И ничего не чувствую.
У меня и раньше были кошмары: кошмары, в которых я падала, кошмары, в которых я играла соло на виолончели, не зная нот, кошмары, в которых Адам бросал меня. Но я всегда могла приказать себе открыть глаза, оторвать голову от подушки, остановить ужас, творящийся под моими закрытыми веками. Я пытаюсь снова. Проснись! Кричу я. Проснись! Проснись, проснись, проснись! Но не могу. Я не просыпаюсь.
Затем я что-то слышу. Это музыка. Я всё ещё могу слышать музыку. И я концентрируюсь на ней. Пальцами перебираю ноты сонаты Бетховена, как я часто делаю, когда слышу музыку, над которой работаю. Адам называет это «воздушной виолончелью». Он всё время спрашивает меня, можем ли мы когда-нибудь сыграть в дуэте, он на воздушной гитаре, я на воздушной виолончели. – Когда мы закончим, мы можем разбить наши инструменты, - шутит он, - ты знаешь, что хочешь этого.
Я играю, просто сосредоточившись на этом, пока последние секунды жизни из машины не утекают, и музыка уходит вместе с ней.
Вскоре после этого раздается звук сирен.
9:23 утра
Я умерла?
Мне и в самом деле стоит спросить себя об этом…
Я умерла?
Поначалу это кажется очевидным. Я мертва. То, что я стою здесь и смотрю, является чем-то вроде промежуточного, перевалочного пункта прежде, чем появится яркий свет и вся жизнь пронесётся перед моими глазами.
А затем я перенесусь куда бы то ни было дальше.
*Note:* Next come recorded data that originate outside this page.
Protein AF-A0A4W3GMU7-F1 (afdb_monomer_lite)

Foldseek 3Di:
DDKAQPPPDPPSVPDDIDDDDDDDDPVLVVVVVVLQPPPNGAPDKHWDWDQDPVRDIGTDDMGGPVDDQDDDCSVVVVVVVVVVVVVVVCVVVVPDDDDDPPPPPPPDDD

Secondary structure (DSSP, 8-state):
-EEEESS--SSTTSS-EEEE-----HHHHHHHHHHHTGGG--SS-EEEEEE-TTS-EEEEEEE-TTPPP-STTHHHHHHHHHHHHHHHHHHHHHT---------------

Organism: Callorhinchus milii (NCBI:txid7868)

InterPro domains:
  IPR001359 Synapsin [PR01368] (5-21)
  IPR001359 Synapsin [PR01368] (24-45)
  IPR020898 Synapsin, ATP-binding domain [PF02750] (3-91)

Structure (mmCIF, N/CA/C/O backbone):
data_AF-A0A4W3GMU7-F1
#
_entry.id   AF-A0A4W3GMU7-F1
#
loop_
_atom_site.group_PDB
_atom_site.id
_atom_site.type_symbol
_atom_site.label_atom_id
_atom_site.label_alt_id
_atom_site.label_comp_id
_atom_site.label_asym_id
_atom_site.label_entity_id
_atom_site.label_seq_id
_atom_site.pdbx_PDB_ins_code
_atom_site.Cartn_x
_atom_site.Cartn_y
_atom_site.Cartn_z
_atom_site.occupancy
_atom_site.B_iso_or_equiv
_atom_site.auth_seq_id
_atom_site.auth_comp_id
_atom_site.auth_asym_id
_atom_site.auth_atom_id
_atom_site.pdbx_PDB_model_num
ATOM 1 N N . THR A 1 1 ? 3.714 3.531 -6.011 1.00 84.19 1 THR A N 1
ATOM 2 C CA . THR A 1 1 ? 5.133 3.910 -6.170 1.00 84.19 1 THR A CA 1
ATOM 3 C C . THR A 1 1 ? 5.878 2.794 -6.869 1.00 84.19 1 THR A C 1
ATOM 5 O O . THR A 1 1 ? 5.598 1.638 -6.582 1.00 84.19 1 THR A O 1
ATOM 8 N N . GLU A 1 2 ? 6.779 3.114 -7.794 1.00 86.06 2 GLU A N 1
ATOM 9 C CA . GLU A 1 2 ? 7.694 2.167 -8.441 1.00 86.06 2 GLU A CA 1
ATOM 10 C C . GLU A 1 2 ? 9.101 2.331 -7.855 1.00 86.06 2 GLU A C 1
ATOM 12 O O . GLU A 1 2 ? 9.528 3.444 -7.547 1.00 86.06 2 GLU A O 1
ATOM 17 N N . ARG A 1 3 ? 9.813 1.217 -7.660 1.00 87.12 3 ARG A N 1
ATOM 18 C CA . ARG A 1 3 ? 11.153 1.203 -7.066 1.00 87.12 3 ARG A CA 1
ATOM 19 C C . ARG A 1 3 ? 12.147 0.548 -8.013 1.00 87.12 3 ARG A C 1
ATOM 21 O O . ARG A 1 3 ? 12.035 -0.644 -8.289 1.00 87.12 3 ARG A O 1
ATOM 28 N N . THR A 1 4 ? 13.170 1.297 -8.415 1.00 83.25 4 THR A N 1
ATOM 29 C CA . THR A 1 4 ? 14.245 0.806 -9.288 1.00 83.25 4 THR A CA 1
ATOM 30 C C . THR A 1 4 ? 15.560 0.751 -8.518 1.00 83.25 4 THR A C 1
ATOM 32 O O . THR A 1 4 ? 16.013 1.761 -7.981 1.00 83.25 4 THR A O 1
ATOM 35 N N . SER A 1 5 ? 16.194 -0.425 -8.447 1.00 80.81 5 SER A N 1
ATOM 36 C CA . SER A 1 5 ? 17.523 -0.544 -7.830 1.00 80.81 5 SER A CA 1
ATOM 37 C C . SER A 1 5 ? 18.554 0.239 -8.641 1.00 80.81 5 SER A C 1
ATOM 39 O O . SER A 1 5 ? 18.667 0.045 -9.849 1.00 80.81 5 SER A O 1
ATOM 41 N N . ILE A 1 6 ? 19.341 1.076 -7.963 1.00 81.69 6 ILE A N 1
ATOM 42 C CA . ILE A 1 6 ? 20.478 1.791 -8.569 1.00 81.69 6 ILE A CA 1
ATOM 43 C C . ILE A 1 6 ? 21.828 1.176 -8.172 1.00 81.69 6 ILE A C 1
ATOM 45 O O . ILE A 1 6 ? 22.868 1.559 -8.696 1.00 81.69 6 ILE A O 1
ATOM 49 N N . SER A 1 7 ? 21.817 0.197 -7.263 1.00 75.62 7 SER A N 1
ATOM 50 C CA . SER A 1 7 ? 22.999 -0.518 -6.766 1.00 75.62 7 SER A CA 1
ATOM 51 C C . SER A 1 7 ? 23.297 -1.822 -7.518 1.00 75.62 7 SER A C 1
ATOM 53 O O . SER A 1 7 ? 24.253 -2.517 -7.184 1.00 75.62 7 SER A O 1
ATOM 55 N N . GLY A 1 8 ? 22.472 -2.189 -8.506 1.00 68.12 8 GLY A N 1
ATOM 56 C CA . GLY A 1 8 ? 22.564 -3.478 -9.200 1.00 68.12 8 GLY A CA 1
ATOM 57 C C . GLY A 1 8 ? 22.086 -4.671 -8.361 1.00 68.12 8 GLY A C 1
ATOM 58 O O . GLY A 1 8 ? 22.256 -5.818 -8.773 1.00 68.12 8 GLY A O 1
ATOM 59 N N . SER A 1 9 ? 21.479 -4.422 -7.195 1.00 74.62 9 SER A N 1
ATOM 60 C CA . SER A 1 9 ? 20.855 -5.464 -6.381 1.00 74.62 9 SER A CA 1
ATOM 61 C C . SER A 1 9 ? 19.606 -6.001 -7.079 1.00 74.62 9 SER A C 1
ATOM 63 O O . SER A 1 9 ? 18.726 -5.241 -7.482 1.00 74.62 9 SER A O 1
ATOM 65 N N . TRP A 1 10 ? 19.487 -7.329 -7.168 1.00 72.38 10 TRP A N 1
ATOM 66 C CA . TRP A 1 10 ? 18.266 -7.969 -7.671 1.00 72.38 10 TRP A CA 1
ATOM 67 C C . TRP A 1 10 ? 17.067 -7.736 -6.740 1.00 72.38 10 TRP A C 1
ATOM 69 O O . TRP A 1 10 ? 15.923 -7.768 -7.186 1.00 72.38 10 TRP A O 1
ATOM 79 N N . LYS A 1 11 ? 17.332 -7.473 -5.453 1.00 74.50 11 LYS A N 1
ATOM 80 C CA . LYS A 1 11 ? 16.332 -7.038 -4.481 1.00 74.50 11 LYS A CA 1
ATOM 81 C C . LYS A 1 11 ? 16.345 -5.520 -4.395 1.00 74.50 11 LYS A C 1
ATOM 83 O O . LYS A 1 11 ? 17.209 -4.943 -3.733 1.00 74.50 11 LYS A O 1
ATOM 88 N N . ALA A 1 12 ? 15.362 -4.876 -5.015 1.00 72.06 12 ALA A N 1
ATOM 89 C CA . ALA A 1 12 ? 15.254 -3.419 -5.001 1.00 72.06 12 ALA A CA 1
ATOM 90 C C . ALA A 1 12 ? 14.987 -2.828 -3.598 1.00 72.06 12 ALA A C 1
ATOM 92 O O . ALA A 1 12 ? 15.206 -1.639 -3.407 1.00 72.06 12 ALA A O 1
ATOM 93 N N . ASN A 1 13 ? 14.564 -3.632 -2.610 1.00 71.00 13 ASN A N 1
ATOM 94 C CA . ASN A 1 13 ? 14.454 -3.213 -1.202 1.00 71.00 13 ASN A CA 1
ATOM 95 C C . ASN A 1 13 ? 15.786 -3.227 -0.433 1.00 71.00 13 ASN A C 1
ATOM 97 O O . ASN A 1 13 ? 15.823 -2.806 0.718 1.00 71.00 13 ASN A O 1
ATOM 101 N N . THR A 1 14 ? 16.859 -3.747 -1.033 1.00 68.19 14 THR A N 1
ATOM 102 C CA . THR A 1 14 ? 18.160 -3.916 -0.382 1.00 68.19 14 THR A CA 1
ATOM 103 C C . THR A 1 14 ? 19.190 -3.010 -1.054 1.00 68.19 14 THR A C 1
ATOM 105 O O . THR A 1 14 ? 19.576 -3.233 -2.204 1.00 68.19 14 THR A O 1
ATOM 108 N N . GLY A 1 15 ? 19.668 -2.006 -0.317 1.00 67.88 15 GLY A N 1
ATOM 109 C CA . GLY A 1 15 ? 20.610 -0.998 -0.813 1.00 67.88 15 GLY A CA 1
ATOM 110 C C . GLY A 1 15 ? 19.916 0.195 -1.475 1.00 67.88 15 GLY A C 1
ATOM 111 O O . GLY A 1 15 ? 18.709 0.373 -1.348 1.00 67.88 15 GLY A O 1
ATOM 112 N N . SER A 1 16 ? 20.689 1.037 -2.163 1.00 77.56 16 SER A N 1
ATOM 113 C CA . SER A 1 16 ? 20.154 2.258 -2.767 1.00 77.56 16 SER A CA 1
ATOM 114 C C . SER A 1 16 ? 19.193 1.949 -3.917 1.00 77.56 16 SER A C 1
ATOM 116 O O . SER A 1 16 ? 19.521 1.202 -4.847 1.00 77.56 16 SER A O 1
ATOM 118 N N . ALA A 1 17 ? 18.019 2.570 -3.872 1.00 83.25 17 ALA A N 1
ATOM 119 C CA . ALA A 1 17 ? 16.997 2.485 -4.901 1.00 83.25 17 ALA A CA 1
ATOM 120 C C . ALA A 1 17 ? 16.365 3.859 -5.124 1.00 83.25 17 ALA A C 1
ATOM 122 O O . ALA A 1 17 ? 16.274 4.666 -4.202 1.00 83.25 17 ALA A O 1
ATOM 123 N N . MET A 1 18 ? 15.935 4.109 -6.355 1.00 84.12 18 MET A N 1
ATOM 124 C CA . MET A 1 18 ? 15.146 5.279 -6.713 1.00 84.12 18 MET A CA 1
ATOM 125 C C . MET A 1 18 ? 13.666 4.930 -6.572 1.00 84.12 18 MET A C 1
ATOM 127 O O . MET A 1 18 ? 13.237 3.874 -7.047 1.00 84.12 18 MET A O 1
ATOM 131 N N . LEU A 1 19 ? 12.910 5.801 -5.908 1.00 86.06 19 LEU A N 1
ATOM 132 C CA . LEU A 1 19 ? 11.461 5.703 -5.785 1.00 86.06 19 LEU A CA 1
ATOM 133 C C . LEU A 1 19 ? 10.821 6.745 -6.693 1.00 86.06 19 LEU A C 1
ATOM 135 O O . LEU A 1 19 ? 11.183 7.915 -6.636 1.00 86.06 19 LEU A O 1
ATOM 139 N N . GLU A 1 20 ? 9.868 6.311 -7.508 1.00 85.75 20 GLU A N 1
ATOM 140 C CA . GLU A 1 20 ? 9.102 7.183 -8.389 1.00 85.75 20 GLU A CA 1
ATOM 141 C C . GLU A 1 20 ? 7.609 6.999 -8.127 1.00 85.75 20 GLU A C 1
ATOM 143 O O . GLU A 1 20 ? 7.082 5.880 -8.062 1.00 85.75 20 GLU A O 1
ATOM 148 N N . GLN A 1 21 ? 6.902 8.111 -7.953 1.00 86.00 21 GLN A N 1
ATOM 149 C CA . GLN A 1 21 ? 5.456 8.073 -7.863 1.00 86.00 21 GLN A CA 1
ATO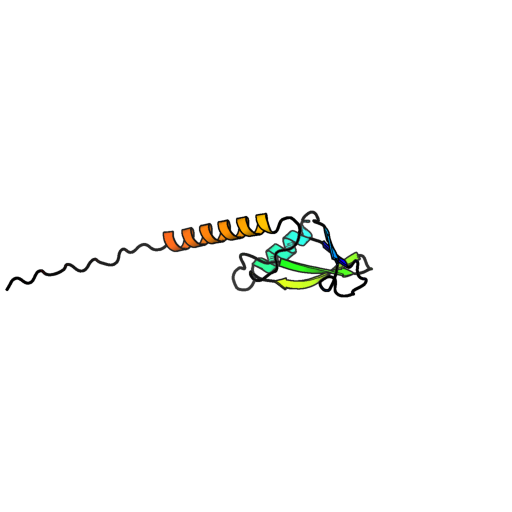M 150 C C . GLN A 1 21 ? 4.867 7.918 -9.260 1.00 86.00 21 GLN A C 1
ATOM 152 O O . GLN A 1 21 ? 5.095 8.729 -10.151 1.00 86.00 21 GLN A O 1
ATOM 157 N N . ILE A 1 22 ? 4.069 6.871 -9.425 1.00 88.88 22 ILE A N 1
ATOM 158 C CA . ILE A 1 22 ? 3.370 6.581 -10.671 1.00 88.88 22 ILE A CA 1
ATOM 159 C C . ILE A 1 22 ? 1.885 6.874 -10.499 1.00 88.88 22 ILE A C 1
ATOM 161 O O . ILE A 1 22 ? 1.330 6.697 -9.411 1.00 88.88 22 ILE A O 1
ATOM 165 N N . ALA A 1 23 ? 1.236 7.290 -11.584 1.00 89.75 23 ALA A N 1
ATOM 166 C CA . ALA A 1 23 ? -0.208 7.461 -11.594 1.00 89.75 23 ALA A CA 1
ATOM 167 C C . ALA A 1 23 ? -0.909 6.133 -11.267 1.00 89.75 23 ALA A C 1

Вот только врачи скорой помощи уже здесь, вместе с полицией и пожарниками. Кто-то накрыл простынёй моего отца.
И какой-то пожарный положил маму в пластиковый пакет. Я слышу, как он обсуждает её с другим пожарным, которому на вид едва-едва восемнадцать лет. Тот, что постарше, объясняет новичку, что, скорее всего, мама первая получила удар и, судя по отсутствию крови, сразу же умерла.
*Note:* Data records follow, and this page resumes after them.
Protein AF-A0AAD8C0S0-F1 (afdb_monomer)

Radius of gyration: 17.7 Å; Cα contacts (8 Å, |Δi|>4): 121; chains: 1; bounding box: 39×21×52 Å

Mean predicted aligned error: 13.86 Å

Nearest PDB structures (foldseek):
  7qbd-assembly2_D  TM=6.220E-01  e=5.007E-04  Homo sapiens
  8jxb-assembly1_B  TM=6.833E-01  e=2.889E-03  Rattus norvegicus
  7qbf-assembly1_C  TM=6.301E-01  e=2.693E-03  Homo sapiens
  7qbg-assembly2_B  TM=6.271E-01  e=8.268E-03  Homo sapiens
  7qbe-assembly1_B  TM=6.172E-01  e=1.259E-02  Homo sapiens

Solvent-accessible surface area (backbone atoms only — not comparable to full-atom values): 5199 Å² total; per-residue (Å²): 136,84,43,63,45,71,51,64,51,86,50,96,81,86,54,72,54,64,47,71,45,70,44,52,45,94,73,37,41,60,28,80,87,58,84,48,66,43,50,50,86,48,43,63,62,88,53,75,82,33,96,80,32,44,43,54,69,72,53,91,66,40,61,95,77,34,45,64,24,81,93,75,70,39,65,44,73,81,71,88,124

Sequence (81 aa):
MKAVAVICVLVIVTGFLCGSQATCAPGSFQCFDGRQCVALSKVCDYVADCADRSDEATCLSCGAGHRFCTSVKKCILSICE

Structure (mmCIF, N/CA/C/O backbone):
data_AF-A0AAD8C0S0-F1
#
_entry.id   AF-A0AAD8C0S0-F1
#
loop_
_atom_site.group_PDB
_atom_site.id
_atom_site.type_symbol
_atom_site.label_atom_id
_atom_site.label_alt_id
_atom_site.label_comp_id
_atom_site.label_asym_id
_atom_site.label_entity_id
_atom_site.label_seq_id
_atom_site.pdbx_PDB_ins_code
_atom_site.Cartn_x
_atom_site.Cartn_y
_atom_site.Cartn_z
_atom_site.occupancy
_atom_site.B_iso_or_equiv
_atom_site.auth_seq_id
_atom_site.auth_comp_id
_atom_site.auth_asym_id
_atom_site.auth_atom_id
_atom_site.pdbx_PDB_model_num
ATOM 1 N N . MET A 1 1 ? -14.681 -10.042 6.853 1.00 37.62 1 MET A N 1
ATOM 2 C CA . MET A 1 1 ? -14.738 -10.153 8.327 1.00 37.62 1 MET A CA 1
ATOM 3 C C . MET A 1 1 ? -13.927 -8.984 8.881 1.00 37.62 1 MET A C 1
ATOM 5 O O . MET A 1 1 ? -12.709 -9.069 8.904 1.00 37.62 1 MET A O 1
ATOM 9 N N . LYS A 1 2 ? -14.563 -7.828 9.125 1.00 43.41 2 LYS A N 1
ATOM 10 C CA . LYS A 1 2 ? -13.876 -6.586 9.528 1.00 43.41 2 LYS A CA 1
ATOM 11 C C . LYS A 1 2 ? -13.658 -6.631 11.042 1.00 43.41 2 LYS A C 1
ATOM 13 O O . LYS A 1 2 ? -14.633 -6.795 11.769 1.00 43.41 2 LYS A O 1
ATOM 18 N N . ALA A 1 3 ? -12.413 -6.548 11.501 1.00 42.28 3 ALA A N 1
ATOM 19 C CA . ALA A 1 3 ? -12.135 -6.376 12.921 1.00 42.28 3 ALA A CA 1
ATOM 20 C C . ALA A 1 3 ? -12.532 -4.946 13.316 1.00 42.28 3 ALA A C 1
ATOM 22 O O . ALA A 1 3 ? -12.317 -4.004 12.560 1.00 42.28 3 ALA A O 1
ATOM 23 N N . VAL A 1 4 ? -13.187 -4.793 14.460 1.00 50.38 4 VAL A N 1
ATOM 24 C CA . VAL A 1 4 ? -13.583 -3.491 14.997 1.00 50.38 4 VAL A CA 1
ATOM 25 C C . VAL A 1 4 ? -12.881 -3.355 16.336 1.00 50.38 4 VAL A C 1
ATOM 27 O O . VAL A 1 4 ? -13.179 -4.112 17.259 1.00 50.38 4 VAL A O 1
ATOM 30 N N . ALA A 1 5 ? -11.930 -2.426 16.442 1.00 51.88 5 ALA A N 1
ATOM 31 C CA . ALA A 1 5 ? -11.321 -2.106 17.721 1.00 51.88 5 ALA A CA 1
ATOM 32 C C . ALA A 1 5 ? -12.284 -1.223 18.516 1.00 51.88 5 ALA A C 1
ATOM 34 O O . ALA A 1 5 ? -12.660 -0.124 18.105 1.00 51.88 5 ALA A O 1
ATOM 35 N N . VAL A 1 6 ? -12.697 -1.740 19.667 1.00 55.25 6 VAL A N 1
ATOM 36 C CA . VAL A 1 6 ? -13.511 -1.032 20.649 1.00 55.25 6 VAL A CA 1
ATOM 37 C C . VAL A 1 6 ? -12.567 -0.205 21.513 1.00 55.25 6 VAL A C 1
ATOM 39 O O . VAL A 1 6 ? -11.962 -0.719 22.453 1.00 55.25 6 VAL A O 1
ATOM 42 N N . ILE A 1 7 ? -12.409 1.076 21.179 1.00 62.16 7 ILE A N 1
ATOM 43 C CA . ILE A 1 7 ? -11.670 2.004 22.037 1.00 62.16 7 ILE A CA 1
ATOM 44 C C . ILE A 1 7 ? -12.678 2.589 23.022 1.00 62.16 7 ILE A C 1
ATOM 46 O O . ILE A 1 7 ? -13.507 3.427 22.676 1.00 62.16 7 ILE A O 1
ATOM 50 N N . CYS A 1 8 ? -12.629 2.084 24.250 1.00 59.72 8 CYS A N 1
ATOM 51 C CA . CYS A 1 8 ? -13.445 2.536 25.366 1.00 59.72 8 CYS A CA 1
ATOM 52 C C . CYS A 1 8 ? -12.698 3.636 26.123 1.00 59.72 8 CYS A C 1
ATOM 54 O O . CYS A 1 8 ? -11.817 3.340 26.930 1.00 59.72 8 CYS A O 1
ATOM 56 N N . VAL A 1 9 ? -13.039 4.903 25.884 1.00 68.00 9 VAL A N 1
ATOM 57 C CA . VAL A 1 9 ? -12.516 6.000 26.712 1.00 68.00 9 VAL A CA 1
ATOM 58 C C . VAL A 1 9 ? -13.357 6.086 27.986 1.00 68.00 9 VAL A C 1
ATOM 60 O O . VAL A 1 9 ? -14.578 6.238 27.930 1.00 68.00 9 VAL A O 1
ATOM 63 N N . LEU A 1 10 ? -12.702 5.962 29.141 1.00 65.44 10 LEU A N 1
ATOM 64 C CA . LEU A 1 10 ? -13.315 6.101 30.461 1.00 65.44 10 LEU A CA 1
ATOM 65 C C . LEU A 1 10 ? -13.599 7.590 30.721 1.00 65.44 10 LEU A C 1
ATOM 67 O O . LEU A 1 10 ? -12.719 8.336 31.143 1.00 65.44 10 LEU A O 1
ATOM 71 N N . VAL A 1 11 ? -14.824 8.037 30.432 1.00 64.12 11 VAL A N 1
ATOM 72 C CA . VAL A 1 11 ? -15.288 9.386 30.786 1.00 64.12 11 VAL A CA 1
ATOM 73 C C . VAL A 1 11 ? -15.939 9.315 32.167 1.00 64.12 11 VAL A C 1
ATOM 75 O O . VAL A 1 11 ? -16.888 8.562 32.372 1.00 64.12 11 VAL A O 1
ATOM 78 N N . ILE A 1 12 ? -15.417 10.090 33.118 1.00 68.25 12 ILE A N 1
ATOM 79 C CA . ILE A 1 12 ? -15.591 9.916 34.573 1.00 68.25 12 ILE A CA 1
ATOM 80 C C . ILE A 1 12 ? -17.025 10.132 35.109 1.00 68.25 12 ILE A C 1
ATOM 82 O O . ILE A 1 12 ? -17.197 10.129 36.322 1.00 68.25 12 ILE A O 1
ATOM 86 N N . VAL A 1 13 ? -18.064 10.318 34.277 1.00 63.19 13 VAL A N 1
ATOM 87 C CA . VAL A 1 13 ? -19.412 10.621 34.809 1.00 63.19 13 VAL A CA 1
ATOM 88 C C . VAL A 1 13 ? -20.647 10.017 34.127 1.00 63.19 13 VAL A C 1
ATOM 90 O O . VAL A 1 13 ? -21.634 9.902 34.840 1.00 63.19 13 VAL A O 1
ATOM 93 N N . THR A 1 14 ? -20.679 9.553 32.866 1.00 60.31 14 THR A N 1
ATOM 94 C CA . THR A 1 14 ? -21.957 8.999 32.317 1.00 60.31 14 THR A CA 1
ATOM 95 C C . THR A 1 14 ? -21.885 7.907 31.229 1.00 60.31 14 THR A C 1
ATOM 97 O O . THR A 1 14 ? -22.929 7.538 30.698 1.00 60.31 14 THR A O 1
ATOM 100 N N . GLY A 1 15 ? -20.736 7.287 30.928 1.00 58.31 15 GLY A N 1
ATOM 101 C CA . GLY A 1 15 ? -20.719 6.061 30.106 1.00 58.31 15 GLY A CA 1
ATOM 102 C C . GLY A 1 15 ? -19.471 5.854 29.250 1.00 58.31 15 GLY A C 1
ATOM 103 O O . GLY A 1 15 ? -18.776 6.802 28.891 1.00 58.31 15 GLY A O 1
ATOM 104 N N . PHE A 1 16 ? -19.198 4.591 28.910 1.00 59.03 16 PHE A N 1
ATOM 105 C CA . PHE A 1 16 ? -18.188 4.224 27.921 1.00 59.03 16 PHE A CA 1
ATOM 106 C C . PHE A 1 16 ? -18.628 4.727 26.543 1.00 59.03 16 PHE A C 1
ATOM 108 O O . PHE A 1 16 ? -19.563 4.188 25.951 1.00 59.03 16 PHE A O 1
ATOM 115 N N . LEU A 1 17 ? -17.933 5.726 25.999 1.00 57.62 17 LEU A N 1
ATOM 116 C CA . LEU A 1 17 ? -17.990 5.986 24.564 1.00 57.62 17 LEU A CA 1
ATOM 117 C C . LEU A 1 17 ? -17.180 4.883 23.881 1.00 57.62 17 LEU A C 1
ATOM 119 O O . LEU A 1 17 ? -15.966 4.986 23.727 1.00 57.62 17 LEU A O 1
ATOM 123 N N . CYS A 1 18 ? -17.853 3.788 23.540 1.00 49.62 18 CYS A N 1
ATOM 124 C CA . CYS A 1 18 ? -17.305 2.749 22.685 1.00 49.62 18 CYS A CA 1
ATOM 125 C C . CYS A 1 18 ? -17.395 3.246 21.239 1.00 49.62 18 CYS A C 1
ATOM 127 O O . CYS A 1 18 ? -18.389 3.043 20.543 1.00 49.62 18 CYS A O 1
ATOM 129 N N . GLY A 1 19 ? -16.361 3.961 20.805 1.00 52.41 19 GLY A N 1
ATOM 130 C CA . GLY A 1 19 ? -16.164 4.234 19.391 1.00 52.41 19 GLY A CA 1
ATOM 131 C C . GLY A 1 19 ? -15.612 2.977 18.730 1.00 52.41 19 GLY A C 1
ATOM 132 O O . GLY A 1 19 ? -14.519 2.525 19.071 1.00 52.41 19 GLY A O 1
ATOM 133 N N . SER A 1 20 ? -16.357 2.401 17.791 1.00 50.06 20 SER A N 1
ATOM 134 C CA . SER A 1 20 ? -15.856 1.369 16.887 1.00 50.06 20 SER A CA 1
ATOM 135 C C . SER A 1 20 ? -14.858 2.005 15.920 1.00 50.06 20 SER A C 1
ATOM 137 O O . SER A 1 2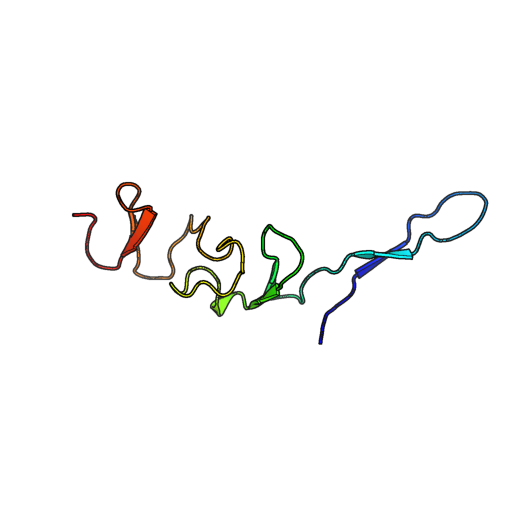0 ? -15.253 2.513 14.869 1.00 50.06 20 SER A O 1
ATOM 139 N N . GLN A 1 21 ? -13.569 2.013 16.267 1.00 52.66 21 GLN A N 1
ATOM 140 C CA . GLN A 1 21 ? -12.534 2.360 15.303 1.00 52.66 21 GLN A CA 1
ATOM 141 C C . GLN A 1 21 ? -12.343 1.129 14.419 1.00 52.66 21 GLN A C 1
ATOM 143 O O . GLN A 1 21 ? -11.885 0.079 14.871 1.00 52.66 21 GLN A O 1
ATOM 148 N N . ALA A 1 22 ? -12.800 1.223 13.170 1.00 56.31 22 ALA A N 1
ATOM 149 C CA . ALA A 1 22 ? -12.614 0.175 12.178 1.00 56.31 22 ALA A CA 1
ATOM 150 C C . ALA A 1 22 ? -11.126 0.115 11.812 1.00 56.31 22 ALA A C 1
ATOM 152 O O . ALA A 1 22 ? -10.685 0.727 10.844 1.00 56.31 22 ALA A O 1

– Мгновенная остановка сердца, - говорит он. - Когда твоё сердце не может качать кровь, кровь в венах останавливается. Ты засыпаешь.
Я не могу думать о том, что мама спит. Вместо этого я думаю, как получилось, что она была первой, что она была той, кто принял удар на себя. Она это не выбирала, но так случилось.
Но умерла ли я? Та «я», что лежит на краю дороги, со свисающей в овраг ногой, окружена группой мужчин и женщин, которые совершают надо мной безумные действия и тыкают в мои вены непонятно что. Я наполовину раздета, врачи разорвали верх моей рубашки. Моя грудь оголена. Я смущённо отворачиваюсь.
Полицейские расставляют фонари по всему периметру и заставляют встречные машины поворачивать, дорога закрыта. Они вежливо предлагают другие шоссе, просёлочные дорогие, по которым люди смогут доехать до нужного места.
Они определённо куда-то едут, люди в этих машинах, но большинство из них не поворачивают. Они выбираются из машин, несмотря на холод. Они оценивающе разглядывают аварию. А затем они отворачиваются, некоторые плачут, одну женщину вырвало в растущий на обочине папоротник. И даже если они не знают, кто мы такие или что случилось, они молятся за нас. Я чувствую их молитвы.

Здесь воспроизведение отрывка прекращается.